Bouasria et al. [39] argued that the reliability of machine learning predictions based on ground survey data depends on factors such as sample size, sampling design, and spatial extent. Similarly, Khaire and Dhanalakshmi [40] emphasized that the robustness of feature selection is influenced by multiple factors, including the size of the sample set and the variance of the data. Both studies highlight that the performance of feature selection and machine learning models is affected by the heterogeneity of the sample space. Although we employed multiple models to verify the consistency of our results, the findings of these studies underscore the importance of accounting for sample space heterogeneity when evaluating model performance and feature optimization outcomes. To address this issue, we validated our approach using two additional datasets at the regional scale, which exhibited significant differences from our study area, and obtained consistent results. This further proves the role of feature selection in regional-scale soil salinity assessment.

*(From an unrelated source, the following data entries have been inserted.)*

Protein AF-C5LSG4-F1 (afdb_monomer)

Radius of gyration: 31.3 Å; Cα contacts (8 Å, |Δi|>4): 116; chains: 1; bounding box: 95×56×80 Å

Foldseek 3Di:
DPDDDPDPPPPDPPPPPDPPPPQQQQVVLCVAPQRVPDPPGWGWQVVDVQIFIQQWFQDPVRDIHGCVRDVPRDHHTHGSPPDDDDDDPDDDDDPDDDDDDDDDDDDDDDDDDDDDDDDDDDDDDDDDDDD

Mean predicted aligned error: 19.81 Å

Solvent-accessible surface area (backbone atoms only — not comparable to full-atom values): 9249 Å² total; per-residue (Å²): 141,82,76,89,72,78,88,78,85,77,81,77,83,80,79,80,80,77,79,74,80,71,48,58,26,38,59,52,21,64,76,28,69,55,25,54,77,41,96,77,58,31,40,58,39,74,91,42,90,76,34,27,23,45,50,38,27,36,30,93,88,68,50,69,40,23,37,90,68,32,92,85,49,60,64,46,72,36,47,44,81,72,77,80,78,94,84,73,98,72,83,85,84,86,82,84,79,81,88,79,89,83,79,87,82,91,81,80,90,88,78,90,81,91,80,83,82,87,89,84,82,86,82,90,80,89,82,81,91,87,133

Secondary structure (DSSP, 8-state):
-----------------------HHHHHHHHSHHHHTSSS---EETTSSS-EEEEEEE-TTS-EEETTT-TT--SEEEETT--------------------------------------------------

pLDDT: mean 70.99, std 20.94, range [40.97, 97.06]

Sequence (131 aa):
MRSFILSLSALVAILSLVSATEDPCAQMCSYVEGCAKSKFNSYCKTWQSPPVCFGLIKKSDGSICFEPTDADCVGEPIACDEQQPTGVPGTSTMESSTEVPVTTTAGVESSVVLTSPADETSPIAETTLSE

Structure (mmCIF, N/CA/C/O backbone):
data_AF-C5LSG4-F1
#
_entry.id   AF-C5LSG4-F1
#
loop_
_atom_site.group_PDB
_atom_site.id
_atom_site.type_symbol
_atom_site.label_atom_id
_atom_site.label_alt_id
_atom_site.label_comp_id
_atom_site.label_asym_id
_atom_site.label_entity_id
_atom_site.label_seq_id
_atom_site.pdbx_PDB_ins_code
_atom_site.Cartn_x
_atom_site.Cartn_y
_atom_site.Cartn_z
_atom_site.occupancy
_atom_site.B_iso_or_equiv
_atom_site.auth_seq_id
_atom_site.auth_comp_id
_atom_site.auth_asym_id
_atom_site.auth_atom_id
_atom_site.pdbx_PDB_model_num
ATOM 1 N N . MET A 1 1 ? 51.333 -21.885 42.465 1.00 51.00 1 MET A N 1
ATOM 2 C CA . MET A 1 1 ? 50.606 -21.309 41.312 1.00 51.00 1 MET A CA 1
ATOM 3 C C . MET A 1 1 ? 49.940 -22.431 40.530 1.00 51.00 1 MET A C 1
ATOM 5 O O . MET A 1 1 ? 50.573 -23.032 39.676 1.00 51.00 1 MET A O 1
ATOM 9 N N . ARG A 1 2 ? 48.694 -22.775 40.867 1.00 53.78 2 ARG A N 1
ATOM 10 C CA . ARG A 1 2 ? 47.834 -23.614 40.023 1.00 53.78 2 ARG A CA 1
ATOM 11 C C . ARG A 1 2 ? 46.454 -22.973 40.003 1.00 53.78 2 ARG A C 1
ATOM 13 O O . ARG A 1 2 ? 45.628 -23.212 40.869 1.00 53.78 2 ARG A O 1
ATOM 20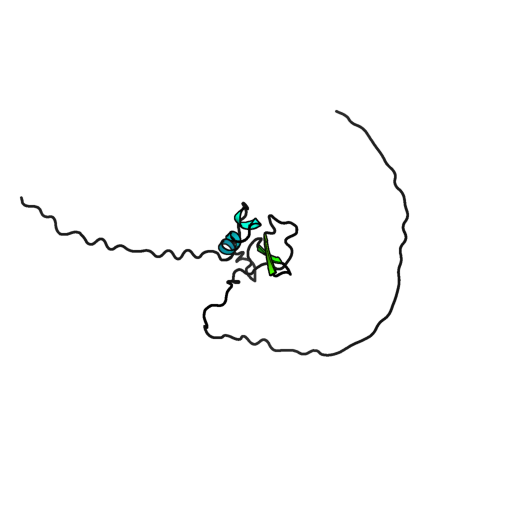 N N . SER A 1 3 ? 46.370 -22.031 39.073 1.00 52.84 3 SER A N 1
ATOM 21 C CA . SER A 1 3 ? 45.210 -21.593 38.309 1.00 52.84 3 SER A CA 1
ATOM 22 C C . SER A 1 3 ? 43.852 -21.667 38.999 1.00 52.84 3 SER A C 1
ATOM 24 O O . SER A 1 3 ? 43.132 -22.657 38.922 1.00 52.84 3 SER A O 1
ATOM 26 N N . PHE A 1 4 ? 43.490 -20.522 39.571 1.00 54.88 4 PHE A N 1
ATOM 27 C CA . PHE A 1 4 ? 42.124 -20.026 39.634 1.00 54.88 4 PHE A CA 1
ATOM 28 C C . PHE A 1 4 ? 41.565 -19.913 38.212 1.00 54.88 4 PHE A C 1
ATOM 30 O O . PHE A 1 4 ? 41.874 -18.947 37.526 1.00 54.88 4 PHE A O 1
ATOM 37 N N . ILE A 1 5 ? 40.756 -20.862 37.751 1.00 56.97 5 ILE A N 1
ATOM 38 C CA . ILE A 1 5 ? 39.801 -20.586 36.669 1.00 56.97 5 ILE A CA 1
ATOM 39 C C . ILE A 1 5 ? 38.501 -21.270 37.064 1.00 56.97 5 ILE A C 1
ATOM 41 O O . ILE A 1 5 ? 38.215 -22.412 36.715 1.00 56.97 5 ILE A O 1
ATOM 45 N N . LEU A 1 6 ? 37.766 -20.552 37.909 1.00 48.09 6 LEU A N 1
ATOM 46 C CA . LEU A 1 6 ? 36.374 -20.818 38.214 1.00 48.09 6 LEU A CA 1
ATOM 47 C C . LEU A 1 6 ? 35.603 -20.916 36.894 1.00 48.09 6 LEU A C 1
ATOM 49 O O . LEU A 1 6 ? 35.700 -20.050 36.028 1.00 48.09 6 LEU A O 1
ATOM 53 N N . SER A 1 7 ? 34.870 -22.014 36.768 1.00 53.59 7 SER A N 1
ATOM 54 C CA . SER A 1 7 ? 33.902 -22.331 35.725 1.00 53.59 7 SER A CA 1
ATOM 55 C C . SER A 1 7 ? 32.920 -21.171 35.497 1.00 53.59 7 SER A C 1
ATOM 57 O O . SER A 1 7 ? 31.918 -21.053 36.197 1.00 53.59 7 SER A O 1
ATOM 59 N N . LEU A 1 8 ? 33.212 -20.320 34.510 1.00 51.66 8 LEU A N 1
ATOM 60 C CA . LEU A 1 8 ? 32.425 -19.146 34.099 1.00 51.66 8 LEU A CA 1
ATOM 61 C C . LEU A 1 8 ? 31.504 -19.430 32.893 1.00 51.66 8 LEU A C 1
ATOM 63 O O . LEU A 1 8 ? 31.141 -18.531 32.141 1.00 51.66 8 LEU A O 1
ATOM 67 N N . SER A 1 9 ? 31.106 -20.683 32.682 1.00 52.84 9 SER A N 1
ATOM 68 C CA . SER A 1 9 ? 30.315 -21.097 31.515 1.00 52.84 9 SER A CA 1
ATOM 69 C C . SER A 1 9 ? 28.804 -21.038 31.776 1.00 52.84 9 SER A C 1
ATOM 71 O O . SER A 1 9 ? 28.107 -22.034 31.628 1.00 52.84 9 SER A O 1
ATOM 73 N N . ALA A 1 10 ? 28.292 -19.870 32.166 1.00 60.56 10 ALA A N 1
ATOM 74 C CA . ALA A 1 10 ? 26.857 -19.580 32.194 1.00 60.56 10 ALA A CA 1
ATOM 75 C C . ALA A 1 10 ? 26.536 -18.496 31.152 1.00 60.56 10 ALA A C 1
ATOM 77 O O . ALA A 1 10 ? 26.245 -17.351 31.485 1.00 60.56 10 ALA A O 1
ATOM 78 N N . LEU A 1 11 ? 26.633 -18.852 29.867 1.00 56.53 11 LEU A N 1
ATOM 79 C CA . LEU A 1 11 ? 26.122 -18.030 28.768 1.00 56.53 11 LEU A CA 1
ATOM 80 C C . LEU A 1 11 ? 24.635 -18.348 28.586 1.00 56.53 11 LEU A C 1
ATOM 82 O O . LEU A 1 11 ? 24.262 -19.294 27.897 1.00 56.53 11 LEU A O 1
ATOM 86 N N . VAL A 1 12 ? 23.786 -17.567 29.253 1.00 62.12 12 VAL A N 1
ATOM 87 C CA . VAL A 1 12 ? 22.336 -17.564 29.035 1.00 62.12 12 VAL A CA 1
ATOM 88 C C . VAL A 1 12 ? 22.073 -16.913 27.677 1.00 62.12 12 VAL A C 1
ATOM 90 O O . VAL A 1 12 ? 22.226 -15.704 27.520 1.00 62.12 12 VAL A O 1
ATOM 93 N N . ALA A 1 13 ? 21.710 -17.719 26.679 1.00 58.75 13 ALA A N 1
ATOM 94 C CA . ALA A 1 13 ? 21.259 -17.234 25.381 1.00 58.75 13 ALA A CA 1
ATOM 95 C C . ALA A 1 13 ? 19.857 -16.622 25.536 1.00 58.75 13 ALA A C 1
ATOM 97 O O . ALA A 1 13 ? 18.853 -17.332 25.554 1.00 58.75 13 ALA A O 1
ATOM 98 N N . ILE A 1 14 ? 19.790 -15.299 25.693 1.00 65.06 14 ILE A N 1
ATOM 99 C CA . ILE A 1 14 ? 18.528 -14.556 25.681 1.00 65.06 14 ILE A CA 1
ATOM 100 C C . ILE A 1 14 ? 18.091 -14.445 24.216 1.00 65.06 14 ILE A C 1
ATOM 102 O O . ILE A 1 14 ? 18.607 -13.625 23.459 1.00 65.06 14 ILE A O 1
ATOM 106 N N . LEU A 1 15 ? 17.178 -15.324 23.802 1.00 56.03 15 LEU A N 1
ATOM 107 C CA . LEU A 1 15 ? 16.561 -15.298 22.479 1.00 56.03 15 LEU A CA 1
ATOM 108 C C . LEU A 1 15 ? 15.473 -14.213 22.480 1.00 56.03 15 LEU A C 1
ATOM 110 O O . LEU A 1 15 ? 14.335 -14.457 22.875 1.00 56.03 15 LEU A O 1
ATOM 114 N N . SER A 1 16 ? 15.830 -12.987 22.100 1.00 53.03 16 SER A N 1
ATOM 115 C CA . SER A 1 16 ? 14.857 -11.910 21.898 1.00 53.03 16 SER A CA 1
ATOM 116 C C . SER A 1 16 ? 14.014 -12.227 20.660 1.00 53.03 16 SER A C 1
ATOM 118 O O . SER A 1 16 ? 14.477 -12.033 19.536 1.00 53.03 16 SER A O 1
ATOM 120 N N . LEU A 1 17 ? 12.786 -12.723 20.845 1.00 55.06 17 LEU A N 1
ATOM 121 C CA . LEU A 1 17 ? 11.805 -12.788 19.762 1.00 55.06 17 LEU A CA 1
ATOM 122 C C . LEU A 1 17 ? 11.393 -11.354 19.408 1.00 55.06 17 LEU A C 1
ATOM 124 O O . LEU A 1 17 ? 10.557 -10.752 20.079 1.00 55.06 17 LEU A O 1
ATOM 128 N N . VAL A 1 18 ? 12.010 -10.790 18.369 1.00 58.28 18 VAL A N 1
ATOM 129 C CA . VAL A 1 18 ? 11.475 -9.609 17.689 1.00 58.28 18 VAL A CA 1
ATOM 130 C C . VAL A 1 18 ? 10.229 -10.073 16.939 1.00 58.28 18 VAL A C 1
ATOM 132 O O . VAL A 1 18 ? 10.310 -10.770 15.930 1.00 58.28 18 VAL A O 1
ATOM 135 N N . SER A 1 19 ? 9.058 -9.729 17.465 1.00 48.88 19 SER A N 1
ATOM 136 C CA . SER A 1 19 ? 7.821 -9.766 16.695 1.00 48.88 19 SER A CA 1
ATOM 137 C C . SER A 1 19 ? 7.907 -8.604 15.714 1.00 48.88 19 SER A C 1
ATOM 139 O O . SER A 1 19 ? 7.574 -7.473 16.063 1.00 48.88 19 SER A O 1
ATOM 141 N N . ALA A 1 20 ? 8.449 -8.843 14.520 1.00 53.25 20 ALA A N 1
ATOM 142 C CA . ALA A 1 20 ? 8.287 -7.898 13.429 1.00 53.25 20 AL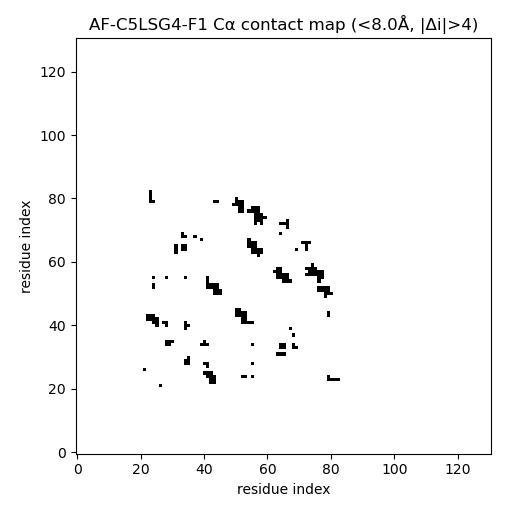A A CA 1
ATOM 143 C C . ALA A 1 20 ? 6.780 -7.807 13.181 1.00 53.25 20 ALA A C 1
ATOM 145 O O . ALA A 1 20 ? 6.177 -8.743 12.665 1.00 53.25 20 ALA A O 1
ATOM 146 N N . THR A 1 21 ? 6.153 -6.728 13.646 1.00 56.28 21 THR A N 1
ATOM 147 C CA . THR A 1 21 ? 4.789 -6.379 13.265 1.00 56.28 21 THR A CA 1
ATOM 148 C C . THR A 1 21 ? 4.850 -6.039 11.785 1.00 56.28 21 THR A C 1
ATOM 150 O O . THR A 1 21 ? 5.109 -4.895 11.412 1.00 56.28 21 THR A O 1
ATOM 153 N N . GLU A 1 22 ? 4.772 -7.060 10.942 1.00 67.19 22 GLU A N 1
ATOM 154 C CA . GLU A 1 22 ? 4.716 -6.871 9.508 1.00 67.19 22 GLU A CA 1
ATOM 155 C C . GLU A 1 22 ? 3.453 -6.077 9.189 1.00 67.19 22 GLU A C 1
ATOM 157 O O . GLU A 1 22 ? 2.348 -6.441 9.591 1.00 67.19 22 GLU A O 1
ATOM 162 N N . ASP A 1 23 ? 3.637 -4.925 8.551 1.00 84.31 23 ASP A N 1
ATOM 163 C CA . ASP A 1 23 ? 2.521 -4.112 8.104 1.00 84.31 23 ASP A CA 1
ATOM 164 C C . ASP A 1 23 ? 1.736 -4.932 7.059 1.00 84.31 23 ASP A C 1
ATOM 166 O O . ASP A 1 23 ? 2.327 -5.385 6.070 1.00 84.31 23 ASP A O 1
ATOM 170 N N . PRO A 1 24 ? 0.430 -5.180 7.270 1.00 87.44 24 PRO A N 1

However, existing research shows that the spatial scale of the study area significantly impacts the accuracy of machine learning models [39]. But, considering that the primary objective of this study was to develop a high-precision, regional-scale online mapping strategy to support subsequent software development and applications, we did not extend the discussion to the national or global scales. Nonetheless, our preliminary experiments suggest that the process may behave differently at those broader scales. The issue of sample scale is also a key factor contributing to the current lack of a unified technical process for soil salinization research. Furthermore, the study only covers two typical regions (Almaty, Kazakhstan, and Shandong, China) and focuses on topsoil (0–20 cm) salinity. Further research is needed to establish the strategy’s universality under diverse climatic, soil, and vegetation conditions worldwide.

5. Conclusions

This study integrates multi-source satellite data with feature selection to develop and evaluate an efficient, interpretable framework for online soil salinity mapping. The main conclusions are as follows:

(1)

Feature selection is critical for improving regional-scale soil salinity inversion: recursive feature elimination (RFE) significantly enhances model accuracy, while the variance inflation factor (VIF) approach, despite mitigating multicollinearity, reduces accuracy notably. Cross-site validation between Almaty (Kazakhstan) and Shandong (China) confirms the framework’s robustness and cross-regional transferability.

(2)

Random forest (RF) outperforms other algorithms in salinity mapping, providing reliable accuracy and high-resolution spatial details. RFE- and SHAP-based analysis identifies CRSI, BI, MSAVI2, and elevation as core predictors, revealing the associations between salinization mechanisms, human cultivation improvement, and topography.

Overall, this study advances the understanding of multi-source remote sensing integration for soil mapping, clarifies feature selection’s role in model performance, and deepens insights into salinization drivers via key predictors, providing valuable methodological and technical support for exploring regional-scale soil salinization mapping. Future research should expand the study area to enhance the framework’s applicability.